### Task description
Please repeat exactly the lines below from the one containing "ATOM 54 C C" down to the one containing "ATOM 70 C C", both included, and nothing else.

### Source data
[Start of section]
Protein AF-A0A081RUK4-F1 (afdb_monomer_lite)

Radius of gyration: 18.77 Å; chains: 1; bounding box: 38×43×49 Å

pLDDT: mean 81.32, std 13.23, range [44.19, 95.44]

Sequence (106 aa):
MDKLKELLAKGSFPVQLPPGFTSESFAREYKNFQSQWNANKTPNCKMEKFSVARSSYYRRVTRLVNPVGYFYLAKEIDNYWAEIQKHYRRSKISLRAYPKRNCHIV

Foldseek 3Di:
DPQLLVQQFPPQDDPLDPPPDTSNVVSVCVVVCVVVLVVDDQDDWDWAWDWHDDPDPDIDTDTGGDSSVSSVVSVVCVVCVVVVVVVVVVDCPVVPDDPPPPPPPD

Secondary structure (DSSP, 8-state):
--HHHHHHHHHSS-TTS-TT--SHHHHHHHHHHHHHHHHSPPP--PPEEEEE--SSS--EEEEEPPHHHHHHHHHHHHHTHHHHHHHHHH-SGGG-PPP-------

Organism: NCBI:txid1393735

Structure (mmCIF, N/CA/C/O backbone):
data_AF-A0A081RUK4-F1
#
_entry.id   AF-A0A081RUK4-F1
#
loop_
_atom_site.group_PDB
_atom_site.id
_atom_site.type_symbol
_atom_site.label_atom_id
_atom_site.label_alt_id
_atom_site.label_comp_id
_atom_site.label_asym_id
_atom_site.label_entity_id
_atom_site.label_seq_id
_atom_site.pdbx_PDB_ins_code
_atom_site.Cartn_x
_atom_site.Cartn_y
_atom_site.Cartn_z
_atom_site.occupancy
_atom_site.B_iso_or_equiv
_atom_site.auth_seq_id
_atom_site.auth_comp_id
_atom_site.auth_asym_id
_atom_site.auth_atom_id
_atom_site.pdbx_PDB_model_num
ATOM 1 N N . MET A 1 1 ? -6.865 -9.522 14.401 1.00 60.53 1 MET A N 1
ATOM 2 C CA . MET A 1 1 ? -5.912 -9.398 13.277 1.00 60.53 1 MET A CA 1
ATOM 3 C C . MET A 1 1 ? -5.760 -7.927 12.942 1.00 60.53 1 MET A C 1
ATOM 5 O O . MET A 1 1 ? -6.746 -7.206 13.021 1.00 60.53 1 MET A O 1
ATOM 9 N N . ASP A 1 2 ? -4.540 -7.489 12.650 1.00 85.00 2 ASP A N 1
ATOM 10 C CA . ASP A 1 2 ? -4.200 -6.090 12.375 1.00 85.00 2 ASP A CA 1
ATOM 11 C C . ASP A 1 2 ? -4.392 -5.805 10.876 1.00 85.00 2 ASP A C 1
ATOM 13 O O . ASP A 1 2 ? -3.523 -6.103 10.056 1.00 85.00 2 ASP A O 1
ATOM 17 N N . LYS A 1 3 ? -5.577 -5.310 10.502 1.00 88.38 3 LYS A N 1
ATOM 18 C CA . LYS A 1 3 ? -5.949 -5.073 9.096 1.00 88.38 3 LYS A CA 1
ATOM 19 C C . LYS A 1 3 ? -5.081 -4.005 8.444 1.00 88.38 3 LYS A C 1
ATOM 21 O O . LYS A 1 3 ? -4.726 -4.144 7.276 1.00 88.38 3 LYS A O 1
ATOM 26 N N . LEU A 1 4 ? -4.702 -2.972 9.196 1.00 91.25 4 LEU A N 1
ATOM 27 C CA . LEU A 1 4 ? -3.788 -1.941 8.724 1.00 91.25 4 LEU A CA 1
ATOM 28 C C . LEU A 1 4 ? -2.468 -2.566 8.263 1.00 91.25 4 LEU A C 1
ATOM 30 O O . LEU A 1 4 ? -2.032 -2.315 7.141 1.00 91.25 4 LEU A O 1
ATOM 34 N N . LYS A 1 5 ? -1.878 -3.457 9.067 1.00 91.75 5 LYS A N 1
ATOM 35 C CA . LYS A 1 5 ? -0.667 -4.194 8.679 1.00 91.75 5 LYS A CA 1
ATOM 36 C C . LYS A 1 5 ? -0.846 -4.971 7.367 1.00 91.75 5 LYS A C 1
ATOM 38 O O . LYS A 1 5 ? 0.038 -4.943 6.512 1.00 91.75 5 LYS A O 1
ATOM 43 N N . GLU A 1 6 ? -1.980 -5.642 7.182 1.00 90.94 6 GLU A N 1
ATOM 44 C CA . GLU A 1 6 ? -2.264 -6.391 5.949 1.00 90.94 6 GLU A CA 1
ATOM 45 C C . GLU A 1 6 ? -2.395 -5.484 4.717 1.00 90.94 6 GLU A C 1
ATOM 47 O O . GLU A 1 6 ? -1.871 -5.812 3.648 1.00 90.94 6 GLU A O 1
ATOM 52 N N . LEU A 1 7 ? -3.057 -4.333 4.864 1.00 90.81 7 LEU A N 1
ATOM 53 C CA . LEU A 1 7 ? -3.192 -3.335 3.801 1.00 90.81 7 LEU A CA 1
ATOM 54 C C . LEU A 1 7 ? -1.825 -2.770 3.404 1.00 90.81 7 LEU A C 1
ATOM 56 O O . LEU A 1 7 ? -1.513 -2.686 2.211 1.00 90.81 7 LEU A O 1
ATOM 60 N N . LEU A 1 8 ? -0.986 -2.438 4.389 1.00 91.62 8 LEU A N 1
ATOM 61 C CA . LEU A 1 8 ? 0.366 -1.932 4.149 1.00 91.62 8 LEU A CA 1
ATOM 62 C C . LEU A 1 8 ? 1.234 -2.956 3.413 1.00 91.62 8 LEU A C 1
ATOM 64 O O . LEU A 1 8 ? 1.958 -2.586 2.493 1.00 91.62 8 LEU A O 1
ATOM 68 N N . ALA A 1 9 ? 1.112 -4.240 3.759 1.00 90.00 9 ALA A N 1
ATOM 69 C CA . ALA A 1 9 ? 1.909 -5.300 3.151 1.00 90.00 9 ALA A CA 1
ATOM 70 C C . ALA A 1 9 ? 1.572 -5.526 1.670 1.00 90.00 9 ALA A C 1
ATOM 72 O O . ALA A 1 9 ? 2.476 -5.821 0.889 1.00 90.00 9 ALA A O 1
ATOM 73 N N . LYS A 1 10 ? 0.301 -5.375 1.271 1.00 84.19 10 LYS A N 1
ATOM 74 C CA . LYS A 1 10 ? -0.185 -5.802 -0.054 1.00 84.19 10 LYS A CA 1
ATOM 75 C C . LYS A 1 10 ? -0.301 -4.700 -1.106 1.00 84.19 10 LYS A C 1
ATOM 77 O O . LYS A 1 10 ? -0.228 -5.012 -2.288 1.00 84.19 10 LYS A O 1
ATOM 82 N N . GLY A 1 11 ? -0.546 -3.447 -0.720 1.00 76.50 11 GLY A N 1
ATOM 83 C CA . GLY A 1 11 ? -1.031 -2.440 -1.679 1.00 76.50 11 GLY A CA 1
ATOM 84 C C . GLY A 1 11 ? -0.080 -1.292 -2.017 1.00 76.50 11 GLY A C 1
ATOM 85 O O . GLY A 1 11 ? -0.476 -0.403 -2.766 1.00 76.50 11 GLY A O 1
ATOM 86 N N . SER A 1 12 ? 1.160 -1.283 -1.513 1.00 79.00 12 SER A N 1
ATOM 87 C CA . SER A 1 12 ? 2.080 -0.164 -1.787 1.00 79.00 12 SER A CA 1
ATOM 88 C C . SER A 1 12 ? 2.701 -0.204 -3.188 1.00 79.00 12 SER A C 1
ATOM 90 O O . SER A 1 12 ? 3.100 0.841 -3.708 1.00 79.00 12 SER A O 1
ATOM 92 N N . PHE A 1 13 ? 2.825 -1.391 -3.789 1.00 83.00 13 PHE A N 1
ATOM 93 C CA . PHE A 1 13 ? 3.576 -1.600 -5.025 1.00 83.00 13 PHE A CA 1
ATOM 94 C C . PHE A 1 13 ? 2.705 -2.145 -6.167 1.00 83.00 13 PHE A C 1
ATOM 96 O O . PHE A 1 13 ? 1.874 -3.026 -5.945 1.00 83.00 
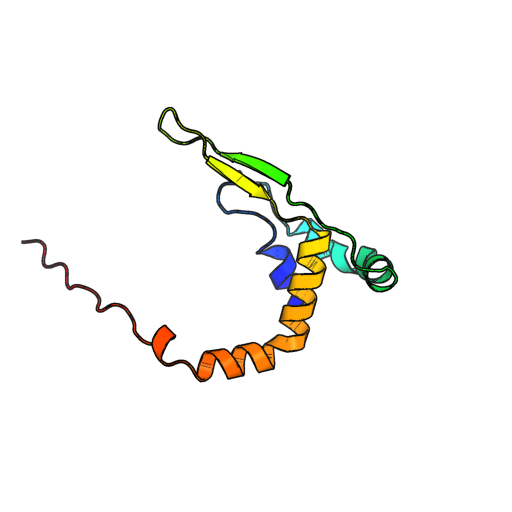13 PHE A O 1
ATOM 103 N N . PRO A 1 14 ? 2.887 -1.646 -7.404 1.00 77.56 14 PRO A N 1
ATOM 104 C CA . PRO A 1 14 ? 2.205 -2.178 -8.576 1.00 77.56 14 PRO A CA 1
ATOM 105 C C . PRO A 1 14 ? 2.741 -3.560 -8.985 1.00 77.56 14 PRO A C 1
ATOM 107 O O . PRO A 1 14 ? 3.931 -3.838 -8.865 1.00 77.56 14 PRO A O 1
ATOM 110 N N . VAL A 1 15 ? 1.872 -4.392 -9.573 1.00 78.94 15 VAL A N 1
ATOM 111 C CA . VAL A 1 15 ? 2.192 -5.762 -10.037 1.00 78.94 15 VAL A CA 1
ATOM 112 C C . VAL A 1 15 ? 3.306 -5.820 -11.094 1.00 78.94 15 VAL A C 1
ATOM 114 O O . VAL A 1 15 ? 3.895 -6.867 -11.322 1.00 78.94 15 VAL A O 1
ATOM 117 N N . GLN A 1 16 ? 3.594 -4.701 -11.762 1.00 79.56 16 GLN A N 1
ATOM 118 C CA . GLN A 1 16 ? 4.628 -4.608 -12.795 1.00 79.56 16 GLN A CA 1
ATOM 119 C C . GLN A 1 16 ? 6.058 -4.514 -12.239 1.00 79.56 16 GLN A C 1
ATOM 121 O O . GLN A 1 16 ? 7.004 -4.506 -13.028 1.00 79.56 16 GLN A O 1
ATOM 126 N N . LEU A 1 17 ? 6.236 -4.380 -10.921 1.00 80.62 17 LEU A N 1
ATOM 127 C CA . LEU A 1 17 ? 7.567 -4.376 -10.317 1.00 80.62 17 LEU A CA 1
ATOM 128 C C . LEU A 1 17 ? 8.177 -5.787 -10.284 1.00 80.62 17 LEU A C 1
ATOM 130 O O . LEU A 1 17 ? 7.441 -6.769 -10.182 1.00 80.62 17 LEU A O 1
ATOM 134 N N . PRO A 1 18 ? 9.518 -5.903 -10.347 1.00 79.19 18 PRO A N 1
ATOM 135 C CA . PRO A 1 18 ? 10.192 -7.190 -10.242 1.00 79.19 18 PRO A CA 1
ATOM 136 C C . PRO A 1 18 ? 9.836 -7.948 -8.949 1.00 79.19 18 PRO A C 1
ATOM 138 O O . PRO A 1 18 ? 9.684 -7.315 -7.895 1.00 79.19 18 PRO A O 1
ATOM 141 N N . PRO A 1 19 ? 9.771 -9.294 -8.995 1.00 69.88 19 PRO A N 1
ATOM 142 C CA . PRO A 1 19 ? 9.597 -10.120 -7.805 1.00 69.88 19 PRO A CA 1
ATOM 143 C C . PRO A 1 19 ? 10.808 -9.921 -6.883 1.00 69.88 19 PRO A C 1
ATOM 145 O O . PRO A 1 19 ? 11.925 -10.304 -7.213 1.00 69.88 19 PRO A O 1
ATOM 148 N N . GLY A 1 20 ? 10.592 -9.235 -5.763 1.00 77.81 20 GLY A N 1
ATOM 149 C CA . GLY A 1 20 ? 11.643 -8.778 -4.845 1.00 77.81 20 GLY A CA 1
ATOM 150 C C . GLY A 1 20 ? 11.358 -7.392 -4.269 1.00 77.81 20 GLY A C 1
ATOM 151 O O . GLY A 1 20 ? 11.773 -7.085 -3.155 1.00 77.81 20 GLY A O 1
ATOM 152 N N . PHE A 1 21 ? 10.569 -6.579 -4.976 1.00 79.12 21 PHE A N 1
ATOM 153 C CA . PHE A 1 21 ? 10.004 -5.356 -4.414 1.00 79.12 21 PHE A CA 1
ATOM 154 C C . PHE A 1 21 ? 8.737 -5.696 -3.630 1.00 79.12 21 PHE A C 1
[End of section]
### Response to this task
ATOM 54 C C . LEU A 1 7 ? -1.825 -2.770 3.404 1.00 90.81 7 LEU A C 1
ATOM 56 O O . LEU A 1 7 ? -1.513 -2.686 2.211 1.00 90.81 7 LEU A O 1
ATOM 60 N N . LEU A 1 8 ? -0.986 -2.438 4.389 1.00 91.62 8 LEU A N 1
ATOM 61 C CA . LEU A 1 8 ? 0.366 -1.932 4.149 1.00 91.62 8 LEU A CA 1
ATOM 62 C C . LEU A 1 8 ? 1.234 -2.956 3.413 1.00 91.62 8 LEU A C 1
ATOM 64 O O . LEU A 1 8 ? 1.958 -2.586 2.493 1.00 91.62 8 LEU A O 1
ATOM 68 N N . ALA A 1 9 ? 1.112 -4.240 3.759 1.00 90.00 9 ALA A N 1
ATOM 69 C CA . ALA A 1 9 ? 1.909 -5.300 3.151 1.00 90.00 9 ALA A CA 1
ATOM 70 C C . ALA A 1 9 ? 1.572 -5.526 1.670 1.00 90.00 9 ALA A C 1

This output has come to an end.